Besides, I’m so gaunt and wretched-looking he’s unlikely to remember me.
But one day Boris Arkov passes us, halts, and points to Carla with his truncheon. “What age is she?”
“Nine,” I lie. Already I’m shaking.
Luka speaks up, innocently. “No, Mama, Carla is ten.”
Arkov rubs his jaw and grins. “Maybe ten is old enough? What do you think, woman?”
“Sir, please . . .”
Arkov grips Carla’s face between his thumb and forefinger, studying her looks. She is rigid with fear.
I want to kill Arkov.
How dare he.
How dare he talk about my daughter like that. How dare he even touch her. But I can do nothing.
Arkov lets go of Carla’s face. He looks at me, a cruel glint in his eyes. “Don’t worry, I’ll keep a look out for her until I think she’s ready.”
Then he laughs aloud and walks away.
The world we live in is bizarre.
We never know how our jailers will react.
I hear a story today. A drunken guard rapes a child of twelve. She’s left bloody, dazed, and crying outside a dormitory by her attacker until her frightened mother dares to come out to calm and hug her.
Shavik marches past and sees the woman and child. “What’s going on?” he demands
The poor woman is too distraught to tell, and fearful the truth may condemn her.
“I asked what’s going on.”
Shavik’s tone is so fierce the woman has no choice but to tell him.
“Which guard did this?”
The woman points a shaking finger toward a bunch of uniforms playing cards by the camp entrance gates, fifty yards away.
Shavik marches over and confronts a truculent, middle-aged guard with a fat beer gut and a drooping mustache.
“You assaulted the child?”
The guard grins, wiping the back of his mouth with a grubby hand. “Defiant little brat, she was. She needed a lesson, Commandant. I gave her one.”
“And what order did I give you?”
“To guard the entrance, Commandant.”
“Not to leave your post, correct?”
“Well, yes, Commandant, but—”
Without a word Shavik tears out his pistol and shoots the man point-blank in the head. He slumps to the group, body twitching, blood pumping from his skull.
“No one disobeys my orders in future. They follow orders, not their own lusts. Or else they’ll leave here in a box.”
The guards drag the dead man away.
And every adult prisoner wonders the same question: Did Shavik kill the guard because he disobeyed orders or because he felt something for the child?
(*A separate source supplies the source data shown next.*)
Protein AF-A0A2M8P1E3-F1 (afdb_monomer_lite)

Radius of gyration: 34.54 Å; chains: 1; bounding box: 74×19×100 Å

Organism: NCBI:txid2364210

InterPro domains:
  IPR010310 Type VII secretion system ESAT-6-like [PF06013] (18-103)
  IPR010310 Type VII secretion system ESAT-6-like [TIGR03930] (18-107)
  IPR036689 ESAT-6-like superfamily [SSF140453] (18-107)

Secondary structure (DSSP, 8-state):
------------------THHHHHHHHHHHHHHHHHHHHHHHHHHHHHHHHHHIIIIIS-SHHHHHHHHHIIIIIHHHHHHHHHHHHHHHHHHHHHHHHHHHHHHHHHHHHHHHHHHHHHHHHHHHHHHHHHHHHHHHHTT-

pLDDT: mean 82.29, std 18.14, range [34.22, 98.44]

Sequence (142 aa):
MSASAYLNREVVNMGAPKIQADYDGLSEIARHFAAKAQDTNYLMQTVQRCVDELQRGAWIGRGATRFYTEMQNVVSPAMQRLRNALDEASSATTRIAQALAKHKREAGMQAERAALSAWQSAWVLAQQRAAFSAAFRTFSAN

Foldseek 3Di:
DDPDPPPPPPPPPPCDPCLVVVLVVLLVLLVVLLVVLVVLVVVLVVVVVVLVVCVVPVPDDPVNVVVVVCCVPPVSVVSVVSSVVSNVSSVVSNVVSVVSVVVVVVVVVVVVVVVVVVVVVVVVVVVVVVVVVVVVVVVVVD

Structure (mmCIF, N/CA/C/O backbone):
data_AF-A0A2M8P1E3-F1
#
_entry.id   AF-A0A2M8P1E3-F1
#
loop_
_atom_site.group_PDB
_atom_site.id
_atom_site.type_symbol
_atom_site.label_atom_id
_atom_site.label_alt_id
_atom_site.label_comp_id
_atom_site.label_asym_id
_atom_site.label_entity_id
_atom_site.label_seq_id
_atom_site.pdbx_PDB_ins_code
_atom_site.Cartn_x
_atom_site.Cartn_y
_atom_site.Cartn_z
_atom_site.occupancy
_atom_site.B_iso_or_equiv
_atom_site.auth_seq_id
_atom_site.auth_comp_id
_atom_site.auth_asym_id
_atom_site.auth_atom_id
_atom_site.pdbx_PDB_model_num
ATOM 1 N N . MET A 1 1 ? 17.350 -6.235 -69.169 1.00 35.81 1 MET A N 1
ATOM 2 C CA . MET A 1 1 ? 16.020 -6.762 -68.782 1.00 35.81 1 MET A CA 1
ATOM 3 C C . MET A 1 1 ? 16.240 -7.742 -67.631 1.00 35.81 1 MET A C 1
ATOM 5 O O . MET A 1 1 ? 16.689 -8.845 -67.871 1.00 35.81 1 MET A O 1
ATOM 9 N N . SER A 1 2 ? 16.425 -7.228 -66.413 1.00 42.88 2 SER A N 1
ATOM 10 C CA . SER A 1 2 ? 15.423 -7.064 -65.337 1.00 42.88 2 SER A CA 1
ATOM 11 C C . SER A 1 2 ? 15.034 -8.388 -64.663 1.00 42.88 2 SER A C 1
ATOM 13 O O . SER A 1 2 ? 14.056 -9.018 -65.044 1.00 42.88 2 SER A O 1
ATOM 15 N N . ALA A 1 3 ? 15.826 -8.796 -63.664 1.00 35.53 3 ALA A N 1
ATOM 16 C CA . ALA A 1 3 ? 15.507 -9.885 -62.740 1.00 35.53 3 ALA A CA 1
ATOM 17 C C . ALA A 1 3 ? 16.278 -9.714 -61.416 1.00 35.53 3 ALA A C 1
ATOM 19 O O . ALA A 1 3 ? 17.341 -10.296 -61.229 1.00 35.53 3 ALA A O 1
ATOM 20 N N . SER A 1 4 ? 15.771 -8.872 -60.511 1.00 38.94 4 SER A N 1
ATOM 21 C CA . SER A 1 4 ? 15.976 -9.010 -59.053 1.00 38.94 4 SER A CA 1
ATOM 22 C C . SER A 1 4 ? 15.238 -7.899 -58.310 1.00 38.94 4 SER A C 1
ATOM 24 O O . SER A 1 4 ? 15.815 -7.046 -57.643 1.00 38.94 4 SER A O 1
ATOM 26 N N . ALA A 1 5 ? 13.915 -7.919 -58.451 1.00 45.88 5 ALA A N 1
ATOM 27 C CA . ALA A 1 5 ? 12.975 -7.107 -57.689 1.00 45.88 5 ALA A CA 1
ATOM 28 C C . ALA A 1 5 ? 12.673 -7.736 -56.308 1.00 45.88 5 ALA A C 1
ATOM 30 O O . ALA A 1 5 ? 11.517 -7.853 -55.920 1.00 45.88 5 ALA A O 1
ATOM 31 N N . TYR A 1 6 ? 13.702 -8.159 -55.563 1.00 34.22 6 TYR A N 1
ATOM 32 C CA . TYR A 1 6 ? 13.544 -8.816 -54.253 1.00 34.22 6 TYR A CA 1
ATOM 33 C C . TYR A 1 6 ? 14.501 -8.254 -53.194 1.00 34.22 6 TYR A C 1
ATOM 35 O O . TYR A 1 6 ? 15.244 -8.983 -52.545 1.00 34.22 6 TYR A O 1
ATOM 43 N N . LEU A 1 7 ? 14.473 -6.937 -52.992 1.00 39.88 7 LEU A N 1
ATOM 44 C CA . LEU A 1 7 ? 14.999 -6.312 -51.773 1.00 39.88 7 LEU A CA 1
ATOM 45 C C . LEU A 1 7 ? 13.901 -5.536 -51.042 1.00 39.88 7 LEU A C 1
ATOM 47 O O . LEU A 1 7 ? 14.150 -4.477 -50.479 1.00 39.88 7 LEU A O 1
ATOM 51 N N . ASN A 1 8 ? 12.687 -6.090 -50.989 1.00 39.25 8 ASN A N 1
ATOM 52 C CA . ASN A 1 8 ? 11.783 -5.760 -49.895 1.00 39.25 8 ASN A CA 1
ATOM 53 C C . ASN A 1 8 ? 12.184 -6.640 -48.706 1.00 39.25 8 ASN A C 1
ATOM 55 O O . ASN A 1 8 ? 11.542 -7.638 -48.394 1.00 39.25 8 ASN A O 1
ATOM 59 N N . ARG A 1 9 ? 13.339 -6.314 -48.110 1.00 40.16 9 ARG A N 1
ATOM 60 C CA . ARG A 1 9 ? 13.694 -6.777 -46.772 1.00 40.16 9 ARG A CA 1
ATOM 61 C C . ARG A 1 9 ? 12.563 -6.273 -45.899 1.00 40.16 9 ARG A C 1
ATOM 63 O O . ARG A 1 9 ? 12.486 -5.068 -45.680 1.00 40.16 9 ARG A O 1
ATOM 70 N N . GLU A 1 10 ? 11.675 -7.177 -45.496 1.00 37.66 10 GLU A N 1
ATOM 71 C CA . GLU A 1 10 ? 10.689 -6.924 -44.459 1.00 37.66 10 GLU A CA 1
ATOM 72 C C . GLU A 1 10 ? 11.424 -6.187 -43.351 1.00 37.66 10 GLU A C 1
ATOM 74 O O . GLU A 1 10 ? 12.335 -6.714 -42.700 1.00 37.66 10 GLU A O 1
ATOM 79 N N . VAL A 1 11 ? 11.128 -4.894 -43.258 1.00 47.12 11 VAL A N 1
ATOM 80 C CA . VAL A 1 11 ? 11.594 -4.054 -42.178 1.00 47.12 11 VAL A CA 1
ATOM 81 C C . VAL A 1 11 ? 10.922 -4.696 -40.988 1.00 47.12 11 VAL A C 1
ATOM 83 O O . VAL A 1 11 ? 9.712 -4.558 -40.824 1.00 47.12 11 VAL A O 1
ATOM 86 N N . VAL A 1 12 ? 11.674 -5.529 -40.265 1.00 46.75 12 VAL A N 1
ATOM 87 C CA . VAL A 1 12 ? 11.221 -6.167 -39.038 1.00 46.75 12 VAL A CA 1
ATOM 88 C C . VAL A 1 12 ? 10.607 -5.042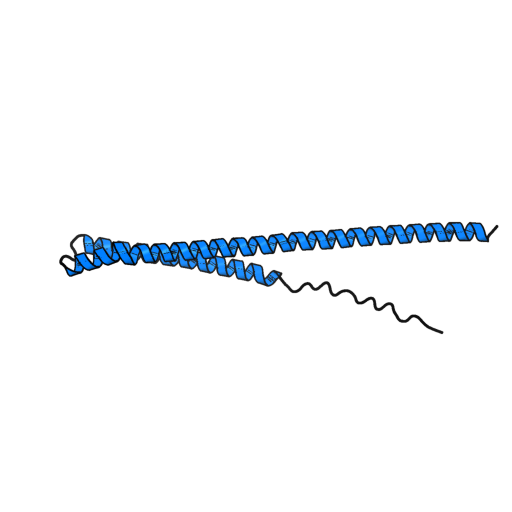 -38.231 1.00 46.75 12 VAL A C 1
ATOM 90 O O . VAL A 1 12 ? 11.309 -4.117 -37.819 1.00 46.75 12 VAL A O 1
ATOM 93 N N . ASN A 1 13 ? 9.281 -5.061 -38.133 1.00 42.66 13 ASN A N 1
ATOM 94 C CA . ASN A 1 13 ? 8.515 -4.064 -37.426 1.00 42.66 13 ASN A CA 1
ATOM 95 C C . ASN A 1 13 ? 8.927 -4.178 -35.955 1.00 42.66 13 ASN A C 1
ATOM 97 O O . ASN A 1 13 ? 8.342 -4.943 -35.197 1.00 42.66 13 ASN A O 1
ATOM 101 N N . MET A 1 14 ? 9.964 -3.436 -35.557 1.00 44.47 14 MET A N 1
ATOM 102 C CA . MET A 1 14 ? 10.413 -3.266 -34.172 1.00 44.47 14 MET A CA 1
ATOM 103 C C . MET A 1 14 ? 9.447 -2.367 -33.381 1.00 44.47 14 MET A C 1
ATOM 105 O O . MET A 1 14 ? 9.840 -1.664 -32.454 1.00 44.47 14 MET A O 1
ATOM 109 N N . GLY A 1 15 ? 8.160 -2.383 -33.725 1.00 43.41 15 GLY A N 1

“Mama, how long are we going to stay here?”
“I don’t know, my precious.”
“Why are we here?”
“It’s because . . . it’s because these men see us as their enemies.”
“Why? We’ve never harmed them, have we?”
“No. But they see us as different.”
“How?”
“Just . . . different.”
“We don’t behave differently. I heard one of the women say we are Bosniaks. Are Bosniaks different? But we’re not different, are we? And if we were what does it matter? We’re just people.”
Luka chimes in. “Yes, we’re just people, Mama.”
The questions go on. I’m sure every parent here has to try to answer such questions. But how can you explain over five hundred years of history to a child, when a child sees only the present?
So far we have survived the brutality around us.
But I fear our luck won’t last.
For more than five hundred women and children there are six toilets and showers.
There is never hot water, except when the guards want the women to wash before they abuse them. Winter is hard and we have to wash our children in icy-cold water. The women make a roster, but sometimes there are arguments and fights.